Faith rolled her eyes. "This was sucky idea. Sorry." With that, she got up, and left.

Charlie put his fork down, and began to get to his feet, but Snape shook his head.

"I’ll go after her."

 

"So… Evelyn said you wanted to see me?"

Harry blinked. "She did?" he asked. He’d actually fallen asleep, and was actually feeling a bit better.

"She lied, didn’t she?" Ginny asked.

Harry nodded. "Reckon so."

"Harry?"

"Yes?"

"Why are you chained to the bed?"

Harry blinked and sighed. "I don’t know. Ask Evelyn and Torianna."

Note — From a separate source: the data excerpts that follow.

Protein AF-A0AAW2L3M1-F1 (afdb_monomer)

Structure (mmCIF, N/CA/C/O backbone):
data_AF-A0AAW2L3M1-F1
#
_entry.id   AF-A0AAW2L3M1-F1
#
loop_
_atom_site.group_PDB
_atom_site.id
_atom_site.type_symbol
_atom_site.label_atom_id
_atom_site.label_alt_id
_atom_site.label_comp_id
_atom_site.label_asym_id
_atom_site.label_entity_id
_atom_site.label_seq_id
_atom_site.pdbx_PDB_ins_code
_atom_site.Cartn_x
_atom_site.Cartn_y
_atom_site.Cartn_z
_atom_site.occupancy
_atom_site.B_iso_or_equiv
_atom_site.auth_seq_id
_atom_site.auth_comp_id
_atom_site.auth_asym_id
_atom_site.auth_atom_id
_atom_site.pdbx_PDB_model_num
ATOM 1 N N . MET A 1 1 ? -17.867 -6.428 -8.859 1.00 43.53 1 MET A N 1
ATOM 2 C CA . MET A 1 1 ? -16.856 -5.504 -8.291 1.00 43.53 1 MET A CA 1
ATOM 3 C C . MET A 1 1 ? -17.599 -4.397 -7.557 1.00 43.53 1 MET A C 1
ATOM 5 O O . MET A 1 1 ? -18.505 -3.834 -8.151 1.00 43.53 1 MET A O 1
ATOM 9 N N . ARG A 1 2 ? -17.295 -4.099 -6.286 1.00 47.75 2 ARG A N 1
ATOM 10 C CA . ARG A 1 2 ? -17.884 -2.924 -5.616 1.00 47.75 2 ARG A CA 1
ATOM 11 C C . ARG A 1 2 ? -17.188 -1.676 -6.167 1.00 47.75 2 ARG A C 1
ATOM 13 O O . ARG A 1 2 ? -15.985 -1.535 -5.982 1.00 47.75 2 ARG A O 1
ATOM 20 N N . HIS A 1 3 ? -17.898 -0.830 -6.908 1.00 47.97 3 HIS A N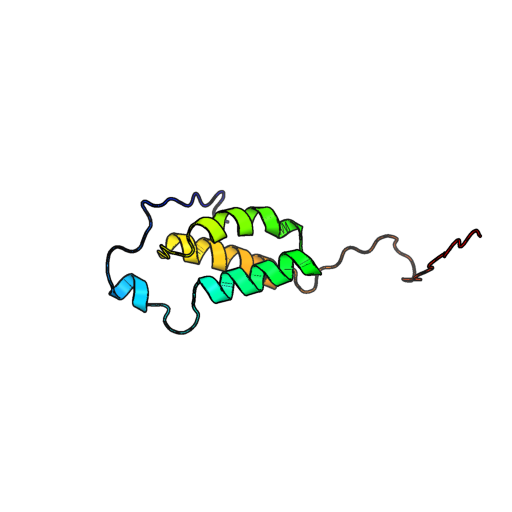 1
ATOM 21 C CA . HIS A 1 3 ? -17.343 0.428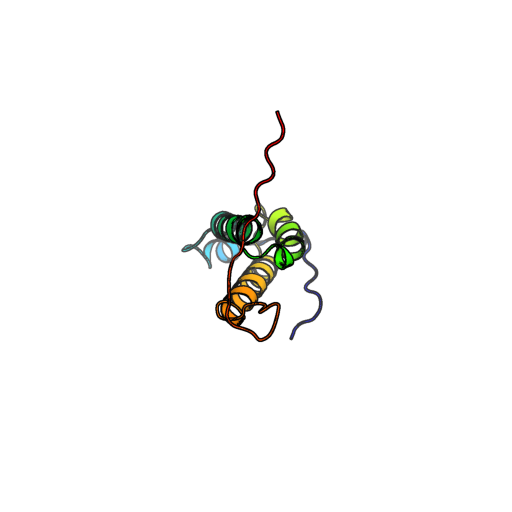 -7.414 1.00 47.97 3 HIS A CA 1
ATOM 22 C C . HIS A 1 3 ? -17.356 1.497 -6.316 1.00 47.97 3 HIS A C 1
ATOM 24 O O . HIS A 1 3 ? -18.366 1.683 -5.646 1.00 47.97 3 HIS A O 1
ATOM 30 N N . GLY A 1 4 ? -16.216 2.175 -6.136 1.00 67.38 4 GLY A N 1
ATOM 31 C CA . GLY A 1 4 ? -16.087 3.388 -5.321 1.00 67.38 4 GLY A CA 1
ATOM 32 C C . GLY A 1 4 ? -16.335 3.208 -3.821 1.00 67.38 4 GLY A C 1
ATOM 33 O O . GLY A 1 4 ? -17.281 3.780 -3.283 1.00 67.38 4 GLY A O 1
ATOM 34 N N . ILE A 1 5 ? -15.472 2.461 -3.118 1.00 69.75 5 ILE A N 1
ATOM 35 C CA . ILE A 1 5 ? -15.502 2.413 -1.646 1.00 69.75 5 ILE A CA 1
ATOM 36 C C . ILE A 1 5 ? -15.183 3.817 -1.105 1.00 69.75 5 ILE A C 1
ATOM 38 O O . ILE A 1 5 ? -14.037 4.260 -1.142 1.00 69.75 5 ILE A O 1
ATOM 42 N N . LYS A 1 6 ? -16.202 4.527 -0.606 1.00 78.81 6 LYS A N 1
ATOM 43 C CA . LYS A 1 6 ? -16.028 5.793 0.116 1.00 78.81 6 LYS A CA 1
ATOM 44 C C . LYS A 1 6 ? -15.695 5.493 1.574 1.00 78.81 6 LYS A C 1
ATOM 46 O O . LYS A 1 6 ? -16.530 4.947 2.294 1.00 78.81 6 LYS A O 1
ATOM 51 N N . LEU A 1 7 ? -14.482 5.854 1.985 1.00 81.56 7 LEU A N 1
ATOM 52 C CA . LEU A 1 7 ? -14.032 5.755 3.372 1.00 81.56 7 LEU A CA 1
ATOM 53 C C . LEU A 1 7 ? -14.363 7.045 4.132 1.00 81.56 7 LEU A C 1
ATOM 55 O O . LEU A 1 7 ? -14.299 8.146 3.584 1.00 81.56 7 LEU A O 1
ATOM 59 N N . SER A 1 8 ? -14.763 6.913 5.394 1.00 83.75 8 SER A N 1
ATOM 60 C CA . SER A 1 8 ? -15.159 8.024 6.256 1.00 83.75 8 SER A CA 1
ATOM 61 C C . SER A 1 8 ? -14.806 7.746 7.711 1.00 83.75 8 SER A C 1
ATOM 63 O O . SER A 1 8 ? -14.942 6.627 8.195 1.00 83.75 8 SER A O 1
ATOM 65 N N . LYS A 1 9 ? -14.495 8.809 8.464 1.00 79.19 9 LYS A N 1
ATOM 66 C CA . LYS A 1 9 ? -14.253 8.735 9.915 1.00 79.19 9 LYS A CA 1
ATOM 67 C C . LYS A 1 9 ? -15.441 8.155 10.696 1.00 79.19 9 LYS A C 1
ATOM 69 O O . LYS A 1 9 ? -15.247 7.604 11.772 1.00 79.19 9 LYS A O 1
ATOM 74 N N . LYS A 1 10 ? -16.665 8.216 10.156 1.00 81.44 10 LYS A N 1
ATOM 75 C CA . LYS A 1 10 ? -17.854 7.595 10.773 1.00 81.44 10 LYS A CA 1
ATOM 76 C C . LYS A 1 10 ? -17.781 6.061 10.829 1.00 81.44 10 LYS A C 1
ATOM 78 O O . LYS A 1 10 ? -18.526 5.455 11.588 1.00 81.44 10 LYS A O 1
ATOM 83 N N . GLN A 1 11 ? -16.900 5.453 10.032 1.00 79.75 11 GLN A N 1
ATOM 84 C CA . GLN A 1 11 ? -16.664 4.007 9.962 1.00 79.75 11 GLN A CA 1
ATOM 85 C C . GLN A 1 11 ? -15.502 3.564 10.865 1.00 79.75 11 GLN A C 1
ATOM 87 O O . GLN A 1 11 ? -14.967 2.473 10.686 1.00 79.75 11 GLN A O 1
ATOM 92 N N . SER A 1 12 ? -15.067 4.425 11.788 1.00 77.81 12 SER A N 1
ATOM 93 C CA . SER A 1 12 ? -14.106 4.060 12.831 1.00 77.81 12 SER A CA 1
ATOM 94 C C . SER A 1 12 ? -14.697 2.957 13.720 1.00 77.81 12 SER A C 1
ATOM 96 O O . SER A 1 12 ? -15.917 2.940 13.915 1.00 77.81 12 SER A O 1
ATOM 98 N N . PRO A 1 13 ? -13.865 2.045 14.248 1.00 74.56 13 PRO A N 1
ATOM 99 C CA . PRO A 1 13 ? -14.342 0.982 15.121 1.00 74.56 13 PRO A CA 1
ATOM 100 C C . PRO A 1 13 ? -14.916 1.602 16.399 1.00 74.56 13 PRO A C 1
ATOM 102 O O . PRO A 1 13 ? -14.396 2.604 16.894 1.00 74.56 13 PRO A O 1
ATOM 105 N N . LYS A 1 14 ? -16.021 1.041 16.897 1.00 77.50 14 LYS A N 1
ATOM 106 C CA . LYS A 1 14 ? -16.737 1.564 18.074 1.00 77.50 14 LYS A CA 1
ATOM 107 C C . LYS A 1 14 ? -16.524 0.719 19.323 1.00 77.50 14 LYS A C 1
ATOM 109 O O . LYS A 1 14 ? -16.859 1.166 20.414 1.00 77.50 14 LYS A O 1
ATOM 114 N N . THR A 1 15 ? -16.005 -0.493 19.158 1.00 75.81 15 THR A N 1
ATOM 115 C CA . THR A 1 15 ? -15.802 -1.458 20.241 1.00 75.81 15 THR A CA 1
ATOM 116 C C . THR A 1 15 ? -14.398 -2.053 20.185 1.00 75.81 15 THR A C 1
ATOM 118 O O . THR A 1 15 ? -13.809 -2.188 19.109 1.00 75.81 15 THR A O 1
ATOM 121 N N . ASP A 1 16 ? -13.873 -2.448 21.346 1.00 70.12 16 ASP A N 1
ATOM 122 C CA . ASP A 1 16 ? -12.558 -3.094 21.459 1.00 70.12 16 ASP A CA 1
ATOM 123 C C . ASP A 1 16 ? -12.499 -4.456 20.753 1.00 70.12 16 ASP A C 1
ATOM 125 O O . ASP A 1 16 ? -11.431 -4.889 20.318 1.00 70.12 16 ASP A O 1
ATOM 129 N N . GLU A 1 17 ? -13.641 -5.126 20.582 1.00 69.38 17 GLU A N 1
ATOM 130 C CA . GLU A 1 17 ? -13.722 -6.370 19.814 1.00 69.38 17 GLU A CA 1
ATOM 131 C C . GLU A 1 17 ? -13.488 -6.139 18.318 1.00 69.38 17 GLU A C 1
ATOM 133 O O . GLU A 1 17 ? -12.748 -6.892 17.683 1.00 69.38 17 GLU A O 1
ATOM 138 N N . GLU A 1 18 ? -14.040 -5.059 17.751 1.00 68.94 18 GLU A N 1
ATOM 139 C CA . GLU A 1 18 ? -13.790 -4.688 16.354 1.00 68.94 18 GLU A CA 1
ATOM 140 C C . GLU A 1 18 ? -12.322 -4.329 16.106 1.00 68.94 18 GLU A C 1
ATOM 142 O O . GLU A 1 18 ? -11.805 -4.616 15.026 1.00 68.94 18 GLU A O 1
ATOM 147 N N . LEU A 1 19 ? -11.648 -3.748 17.104 1.00 67.06 19 LEU A N 1
ATOM 148 C CA . LEU A 1 19 ? -10.213 -3.461 17.065 1.00 67.06 19 LEU A CA 1
ATOM 149 C C . LEU A 1 19 ? -9.364 -4.741 17.139 1.00 67.06 19 LEU A C 1
ATOM 151 O O . LEU A 1 19 ? -8.371 -4.864 16.422 1.00 67.06 19 LEU A O 1
ATOM 155 N N . LYS A 1 20 ? -9.749 -5.708 17.981 1.00 65.94 20 LYS A N 1
ATOM 156 C CA . LYS A 1 20 ? -8.982 -6.945 18.228 1.00 65.94 20 LYS A CA 1
ATOM 157 C C . LYS A 1 20 ? -9.176 -8.040 17.182 1.00 65.94 20 LYS A C 1
ATOM 159 O O . LYS A 1 20 ? -8.327 -8.920 17.072 1.00 65.94 20 LYS A O 1
ATOM 164 N N . ARG A 1 21 ? -10.245 -7.988 16.383 1.00 65.81 21 ARG A N 1
ATOM 165 C CA . ARG A 1 21 ? -10.605 -9.027 15.398 1.00 65.81 21 ARG A CA 1
ATOM 166 C C . ARG A 1 21 ? -9.532 -9.296 14.327 1.00 65.81 21 ARG A C 1
ATOM 168 O O . ARG A 1 21 ? -9.568 -10.339 13.679 1.00 65.81 21 ARG A O 1
ATOM 175 N N . ARG A 1 22 ? -8.556 -8.397 14.149 1.00 62.97 22 ARG A N 1
ATOM 176 C CA . ARG A 1 22 ? -7.392 -8.570 13.258 1.00 62.97 22 ARG A CA 1
ATOM 177 C C . ARG A 1 22 ? -6.077 -8.330 14.005 1.00 62.97 22 ARG A C 1
ATOM 179 O O . ARG A 1 22 ? -5.328 -7.414 13.688 1.00 62.97 22 ARG A O 1
ATOM 186 N N . SER A 1 23 ? -5.797 -9.154 15.010 1.00 58.59 23 SER A N 1
ATOM 187 C CA . SER A 1 23 ? -4.612 -9.034 15.874 1.00 58.59 23 SER A CA 1
ATOM 188 C C . SER A 1 23 ? -3.281 -9.399 15.209 1.00 58.59 23 SER A C 1
ATOM 190 O O . SER A 1 23 ? -2.230 -9.030 15.721 1.00 58.59 23 SER A O 1
ATOM 192 N N . ASN A 1 24 ? -3.296 -10.133 14.093 1.00 68.75 24 ASN A N 1
ATOM 193 C CA . ASN A 1 24 ? -2.068 -10.738 13.559 1.00 68.75 24 ASN A CA 1
ATOM 194 C C . ASN A 1 24 ? -1.241 -9.775 12.691 1.00 68.75 24 ASN A C 1
ATOM 196 O O . ASN A 1 24 ? -0.037 -9.963 12.553 1.00 68.75 24 ASN A O 1
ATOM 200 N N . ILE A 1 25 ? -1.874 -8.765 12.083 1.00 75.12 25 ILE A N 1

Ginny sighed and sat next to him, silent.

"What’s wrong?"

Ginny groaned, and leaned against the chains that were binding Harry’s legs. "Everything. I’ve been avoiding my brothers, except Ron, who I just fight with. My grades are horrible, and you’re upset with me."

Harry blinked. "Upset with you?"

Ginny nodded. "About Cho?"

He shook his head vigorously. "No! I’m not angry with you! I blame myself for what happened to Cho!"

Ginny looked down.

"Listen, Ginny," Harry said. "I know I haven’t spoken to you very much… or anyone, actually… and I did have a great bit of a freak-out today…but I think I’m thinking a bit more than I was… and I’m sorry if I led you to believe I was angry. I haven’t been. I’m not. Don’t blame yourself, because this was more my fault than yours. That curse was headed for me… and if not for you… I’d be pretty dead right now. And I don‘t think Cho would want you to blame yourself, either."

She sighed, and looked up at him, tears in her eyes. "Harry…"

"Listen, Ginny, will you just please unchain me?"

She sniffed a little, and nodded, and managed to use her wand to unhook the chains. When she was done, Harry sat up and wrapped his arms around her.

For the first time since her mother had left, she cried.

Harry held onto her tightly.

 

"Faith, please, you’re being irrational."

She kept walking. "I’m a chick. It’s what we do."

Snape sighed. "Will you slow down, girl? This is ridiculous?"

"So stop following me."

"I can’t do that."

"Why not?"

"Because… you’re… upset… and… as you’re family member, I’m supposed to be concerned."

She stopped and sighed. "Are you?"

"Yes… listen, I know you honestly don’t care for me, and I don’t really care for much of anyone, but you are family," he admitted. "And… I should be making more of an effort."

She turned him. "Really?"

"Well, if I didn’t mean it, I wouldn’t say it, would I?"

Faith smirked. "Yeah… come on, we’d better get back to the restaurant before Charlie eats the rest of our food."